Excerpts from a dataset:
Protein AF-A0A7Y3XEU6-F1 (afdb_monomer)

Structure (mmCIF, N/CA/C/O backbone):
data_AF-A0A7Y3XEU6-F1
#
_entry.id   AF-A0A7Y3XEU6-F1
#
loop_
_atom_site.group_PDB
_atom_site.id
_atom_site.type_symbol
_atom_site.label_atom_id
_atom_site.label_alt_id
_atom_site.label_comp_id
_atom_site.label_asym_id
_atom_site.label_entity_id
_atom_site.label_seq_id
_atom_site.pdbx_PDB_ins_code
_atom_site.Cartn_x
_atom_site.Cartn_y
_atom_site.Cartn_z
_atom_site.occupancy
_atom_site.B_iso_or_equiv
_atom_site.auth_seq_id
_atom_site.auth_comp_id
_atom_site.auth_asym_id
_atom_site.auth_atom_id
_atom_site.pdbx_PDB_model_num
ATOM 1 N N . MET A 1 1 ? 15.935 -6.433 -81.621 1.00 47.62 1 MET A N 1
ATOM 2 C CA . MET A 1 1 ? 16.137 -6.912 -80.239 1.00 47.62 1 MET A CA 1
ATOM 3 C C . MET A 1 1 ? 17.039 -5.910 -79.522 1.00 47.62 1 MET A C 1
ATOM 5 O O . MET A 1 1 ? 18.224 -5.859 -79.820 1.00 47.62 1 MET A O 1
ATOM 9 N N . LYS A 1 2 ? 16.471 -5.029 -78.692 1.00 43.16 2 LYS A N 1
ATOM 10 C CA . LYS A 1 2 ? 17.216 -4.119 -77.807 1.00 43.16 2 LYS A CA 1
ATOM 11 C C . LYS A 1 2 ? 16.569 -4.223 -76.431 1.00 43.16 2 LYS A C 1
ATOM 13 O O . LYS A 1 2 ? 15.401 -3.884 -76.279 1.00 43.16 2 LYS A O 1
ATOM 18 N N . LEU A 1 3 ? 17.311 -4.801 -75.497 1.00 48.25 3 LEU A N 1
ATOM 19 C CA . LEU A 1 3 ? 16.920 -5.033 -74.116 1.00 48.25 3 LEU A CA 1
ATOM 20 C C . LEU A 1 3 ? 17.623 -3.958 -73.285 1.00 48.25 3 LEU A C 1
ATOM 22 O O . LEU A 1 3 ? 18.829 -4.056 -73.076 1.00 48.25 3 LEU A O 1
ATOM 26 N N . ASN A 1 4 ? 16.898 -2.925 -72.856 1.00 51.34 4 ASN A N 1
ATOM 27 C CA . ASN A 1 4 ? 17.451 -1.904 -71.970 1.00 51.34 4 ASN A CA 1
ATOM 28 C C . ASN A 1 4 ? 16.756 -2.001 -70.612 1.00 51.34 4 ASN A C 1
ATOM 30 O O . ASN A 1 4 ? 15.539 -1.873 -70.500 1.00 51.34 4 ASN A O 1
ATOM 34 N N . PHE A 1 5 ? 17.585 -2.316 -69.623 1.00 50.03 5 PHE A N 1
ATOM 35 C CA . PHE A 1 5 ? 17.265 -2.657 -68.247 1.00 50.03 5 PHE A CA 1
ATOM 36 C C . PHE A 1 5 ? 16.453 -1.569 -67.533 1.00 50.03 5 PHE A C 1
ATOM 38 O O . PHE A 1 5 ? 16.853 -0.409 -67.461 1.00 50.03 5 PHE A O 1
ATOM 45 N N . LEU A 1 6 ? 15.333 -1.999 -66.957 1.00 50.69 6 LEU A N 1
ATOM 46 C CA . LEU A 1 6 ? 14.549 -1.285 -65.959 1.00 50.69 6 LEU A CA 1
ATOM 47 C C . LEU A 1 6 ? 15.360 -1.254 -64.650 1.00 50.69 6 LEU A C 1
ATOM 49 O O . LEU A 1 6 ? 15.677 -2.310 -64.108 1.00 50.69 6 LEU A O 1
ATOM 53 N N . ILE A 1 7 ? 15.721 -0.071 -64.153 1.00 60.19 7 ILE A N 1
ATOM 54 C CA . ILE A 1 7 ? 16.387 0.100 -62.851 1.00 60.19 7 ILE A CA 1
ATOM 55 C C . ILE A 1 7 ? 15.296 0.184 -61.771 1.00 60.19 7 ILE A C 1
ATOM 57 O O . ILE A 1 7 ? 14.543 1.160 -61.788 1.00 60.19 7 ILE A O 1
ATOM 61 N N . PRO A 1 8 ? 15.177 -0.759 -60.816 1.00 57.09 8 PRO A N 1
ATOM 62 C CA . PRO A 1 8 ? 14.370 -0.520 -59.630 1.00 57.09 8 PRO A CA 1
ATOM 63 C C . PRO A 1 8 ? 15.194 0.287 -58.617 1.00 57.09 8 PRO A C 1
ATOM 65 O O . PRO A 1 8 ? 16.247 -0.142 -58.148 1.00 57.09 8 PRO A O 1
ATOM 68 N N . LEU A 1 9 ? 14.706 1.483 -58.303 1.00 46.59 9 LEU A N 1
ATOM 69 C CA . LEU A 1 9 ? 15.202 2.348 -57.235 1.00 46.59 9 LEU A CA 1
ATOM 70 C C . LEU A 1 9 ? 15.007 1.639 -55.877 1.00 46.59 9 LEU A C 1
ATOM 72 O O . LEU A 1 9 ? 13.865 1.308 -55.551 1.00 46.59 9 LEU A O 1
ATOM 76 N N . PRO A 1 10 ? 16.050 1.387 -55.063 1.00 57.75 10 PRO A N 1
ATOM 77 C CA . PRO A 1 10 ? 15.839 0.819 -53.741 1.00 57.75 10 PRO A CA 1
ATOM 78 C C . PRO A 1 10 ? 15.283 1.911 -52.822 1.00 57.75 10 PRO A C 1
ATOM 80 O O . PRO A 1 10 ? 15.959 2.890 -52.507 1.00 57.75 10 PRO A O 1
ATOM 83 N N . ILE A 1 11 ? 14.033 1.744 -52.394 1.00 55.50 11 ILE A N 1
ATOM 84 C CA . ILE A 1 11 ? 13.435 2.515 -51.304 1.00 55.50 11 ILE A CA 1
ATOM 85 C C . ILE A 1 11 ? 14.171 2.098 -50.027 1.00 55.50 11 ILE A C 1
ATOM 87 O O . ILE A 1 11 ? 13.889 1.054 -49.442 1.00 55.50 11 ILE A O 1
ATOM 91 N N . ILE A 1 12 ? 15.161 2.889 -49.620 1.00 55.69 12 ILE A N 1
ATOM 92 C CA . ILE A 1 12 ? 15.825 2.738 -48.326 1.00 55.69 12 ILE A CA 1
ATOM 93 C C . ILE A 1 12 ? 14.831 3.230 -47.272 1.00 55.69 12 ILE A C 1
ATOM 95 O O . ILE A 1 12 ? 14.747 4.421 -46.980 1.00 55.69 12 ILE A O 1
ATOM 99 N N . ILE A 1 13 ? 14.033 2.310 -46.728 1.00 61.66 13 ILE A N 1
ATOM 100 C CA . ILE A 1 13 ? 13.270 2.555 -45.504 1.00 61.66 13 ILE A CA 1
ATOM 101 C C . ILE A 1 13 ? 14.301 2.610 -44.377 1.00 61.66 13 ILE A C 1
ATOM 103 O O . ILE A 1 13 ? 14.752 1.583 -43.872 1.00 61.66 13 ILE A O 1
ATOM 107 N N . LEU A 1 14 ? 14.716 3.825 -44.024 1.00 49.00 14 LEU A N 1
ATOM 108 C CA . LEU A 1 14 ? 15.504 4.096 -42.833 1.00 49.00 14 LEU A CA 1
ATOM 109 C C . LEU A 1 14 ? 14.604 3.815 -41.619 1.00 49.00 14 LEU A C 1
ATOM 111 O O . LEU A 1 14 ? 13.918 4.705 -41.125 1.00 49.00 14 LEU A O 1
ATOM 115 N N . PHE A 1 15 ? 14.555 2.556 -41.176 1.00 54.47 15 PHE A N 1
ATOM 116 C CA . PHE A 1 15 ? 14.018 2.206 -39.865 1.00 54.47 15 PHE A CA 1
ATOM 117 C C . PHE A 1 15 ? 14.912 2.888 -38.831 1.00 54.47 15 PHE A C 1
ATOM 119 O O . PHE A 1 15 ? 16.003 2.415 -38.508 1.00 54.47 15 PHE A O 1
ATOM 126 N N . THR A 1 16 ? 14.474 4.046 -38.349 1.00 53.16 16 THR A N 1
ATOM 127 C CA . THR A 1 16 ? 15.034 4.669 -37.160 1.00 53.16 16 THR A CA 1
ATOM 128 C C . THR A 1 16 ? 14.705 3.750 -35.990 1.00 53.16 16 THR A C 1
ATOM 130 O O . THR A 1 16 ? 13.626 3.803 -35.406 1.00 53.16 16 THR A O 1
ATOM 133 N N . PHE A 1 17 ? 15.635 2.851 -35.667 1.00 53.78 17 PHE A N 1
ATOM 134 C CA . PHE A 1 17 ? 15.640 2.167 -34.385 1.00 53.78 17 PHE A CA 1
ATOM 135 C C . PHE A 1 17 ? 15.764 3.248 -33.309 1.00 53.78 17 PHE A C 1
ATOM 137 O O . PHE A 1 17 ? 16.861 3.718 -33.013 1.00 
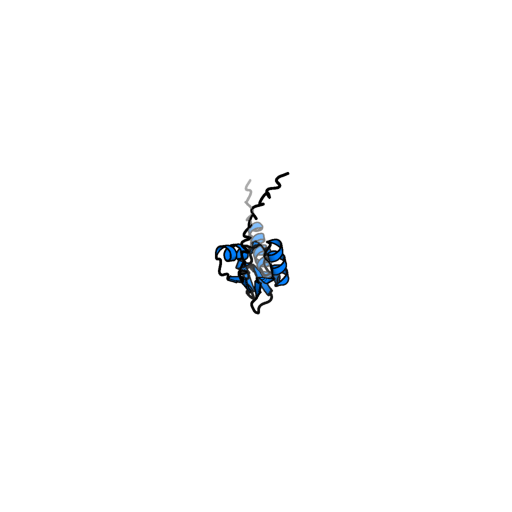53.78 17 PHE A O 1
ATOM 144 N N . HIS A 1 18 ? 14.632 3.691 -32.759 1.00 51.88 18 HIS A N 1
ATOM 145 C CA . HIS A 1 18 ? 14.635 4.389 -31.484 1.00 51.88 18 HIS A CA 1
ATOM 146 C C . HIS A 1 18 ? 15.158 3.383 -30.465 1.00 51.88 18 HIS A C 1
ATOM 148 O O . HIS A 1 18 ? 14.444 2.474 -30.043 1.00 51.88 18 HIS A O 1
ATOM 154 N N . THR A 1 19 ? 16.427 3.514 -30.092 1.00 44.19 19 THR A N 1
ATOM 155 C CA . THR A 1 19 ? 16.915 2.928 -28.852 1.00 44.19 19 THR A CA 1
ATOM 156 C C . THR A 1 19 ? 16.193 3.666 -27.735 1.00 44.19 19 THR A C 1
ATOM 158 O O . THR A 1 19 ? 16.627 4.738 -27.316 1.00 44.19 19 THR A O 1
ATOM 161 N N . ALA A 1 20 ? 15.041 3.142 -27.317 1.00 53.34 20 ALA A N 1
ATOM 162 C CA . ALA A 1 20 ? 14.406 3.566 -26.086 1.00 53.34 20 ALA A CA 1
ATOM 163 C C . ALA A 1 20 ? 15.401 3.247 -24.968 1.00 53.34 20 ALA A C 1
ATOM 165 O O . ALA A 1 20 ? 15.613 2.088 -24.612 1.00 53.34 20 ALA A O 1
ATOM 166 N N . ILE A 1 21 ? 16.099 4.273 -24.487 1.00 57.41 21 ILE A N 1
ATOM 167 C CA . ILE A 1 21 ? 16.814 4.185 -23.222 1.00 57.41 21 ILE A CA 1
ATOM 168 C C . ILE A 1 21 ? 15.701 3.995 -22.197 1.00 57.41 21 ILE A C 1
ATOM 170 O O . ILE A 1 21 ? 14.961 4.935 -21.932 1.00 57.41 21 ILE A O 1
ATOM 174 N N . GLY A 1 22 ? 15.522 2.758 -21.724 1.00 61.47 22 GLY A N 1
ATOM 175 C CA . GLY A 1 22 ? 14.497 2.434 -20.738 1.00 61.47 22 GLY A CA 1
ATOM 176 C C . GLY A 1 22 ? 14.653 3.354 -19.534 1.00 61.47 22 GLY A C 1
ATOM 177 O O . GLY A 1 22 ? 15.718 3.393 -18.907 1.00 61.47 22 GLY A O 1
ATOM 178 N N . GLU A 1 23 ? 13.626 4.152 -19.266 1.00 72.38 23 GLU A N 1
ATOM 179 C CA . GLU A 1 23 ? 13.615 5.059 -18.131 1.00 72.38 23 GLU A CA 1
ATOM 180 C C . GLU A 1 23 ? 13.559 4.228 -16.856 1.00 72.38 23 GLU A C 1
ATOM 182 O O . GLU A 1 23 ? 12.614 3.481 -16.621 1.00 72.38 23 GLU A O 1
ATOM 187 N N . ARG A 1 24 ? 14.605 4.323 -16.031 1.00 89.06 24 ARG A N 1
ATOM 188 C CA . ARG A 1 24 ? 14.631 3.610 -14.756 1.00 89.06 24 ARG A CA 1
ATOM 189 C C . ARG A 1 24 ? 13.720 4.321 -13.766 1.00 89.06 24 ARG A C 1
ATOM 191 O O . ARG A 1 24 ? 13.887 5.517 -13.520 1.00 89.06 24 ARG A O 1
ATOM 198 N N . ILE A 1 25 ? 12.801 3.571 -13.175 1.00 95.38 25 ILE A N 1
ATOM 199 C CA . ILE A 1 25 ? 11.924 4.028 -12.101 1.00 95.38 25 ILE A CA 1
ATOM 200 C C . ILE A 1 25 ? 12.458 3.442 -10.796 1.00 95.38 25 ILE A C 1
ATOM 202 O O . ILE A 1 25 ? 12.563 2.224 -10.639 1.00 95.38 25 ILE A O 1
ATOM 206 N N . THR A 1 26 ? 12.782 4.302 -9.841 1.00 97.31 26 THR A N 1
ATOM 207 C CA . THR A 1 26 ? 13.176 3.880 -8.496 1.00 97.31 26 THR A CA 1
ATOM 208 C C . THR A 1 26 ? 11.972 3.957 -7.567 1.00 97.31 26 THR A C 1
ATOM 210 O O . THR A 1 26 ? 11.321 4.998 -7.494 1.00 97.31 26 THR A O 1
ATOM 213 N N . ILE A 1 27 ? 11.688 2.867 -6.850 1.00 98.06 27 ILE A N 1
ATOM 214 C CA . ILE A 1 27 ? 10.592 2.787 -5.875 1.00 98.06 27 ILE A CA 1
ATOM 215 C C . ILE A 1 27 ? 11.160 2.472 -4.490 1.00 98.06 27 ILE A C 1
ATOM 217 O O . ILE A 1 27 ? 11.706 1.391 -4.241 1.00 98.06 27 ILE A O 1
ATOM 221 N N . GLU A 1 28 ? 10.966 3.400 -3.560 1.00 98.25 28 GLU A N 1
ATOM 222 C CA . GLU A 1 28 ? 11.331 3.243 -2.152 1.00 98.25 28 GLU A CA 1
ATOM 223 C C . GLU A 1 28 ? 10.071 3.085 -1.301 1.00 98.25 28 GLU A C 1
ATOM 225 O O . GLU A 1 28 ? 9.357 4.048 -1.031 1.00 98.25 28 GLU A O 1
ATOM 230 N N . ILE A 1 29 ? 9.774 1.848 -0.896 1.00 98.56 29 ILE A N 1
ATOM 231 C CA . ILE A 1 29 ? 8.593 1.527 -0.088 1.00 98.56 29 ILE A CA 1
ATOM 232 C C . ILE A 1 29 ? 8.800 2.043 1.341 1.00 98.56 29 ILE A C 1
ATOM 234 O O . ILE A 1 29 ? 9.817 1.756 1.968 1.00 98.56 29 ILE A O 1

*Your objective:* Only the lines above starting at the one containing "ATOM 222 C CA" and ending at the one containing "ATOM 232 C C", both included, are to be returned, exactly as they read.

*Task output:*
ATOM 222 C CA . GLU A 1 28 ? 11.331 3.243 -2.152 1.00 98.25 28 GLU A CA 1
ATOM 223 C C . GLU A 1 28 ? 10.071 3.085 -1.301 1.00 98.25 28 GLU A C 1
ATOM 225 O O . GLU A 1 28 ? 9.357 4.048 -1.031 1.00 98.25 28 GLU A O 1
ATOM 230 N N . ILE A 1 29 ? 9.774 1.848 -0.896 1.00 98.56 29 ILE A N 1
ATOM 231 C CA . ILE A 1 29 ? 8.593 1.527 -0.088 1.00 98.56 29 ILE A CA 1
ATOM 232 C C . ILE A 1 29 ? 8.800 2.043 1.341 1.00 98.56 29 ILE A C 1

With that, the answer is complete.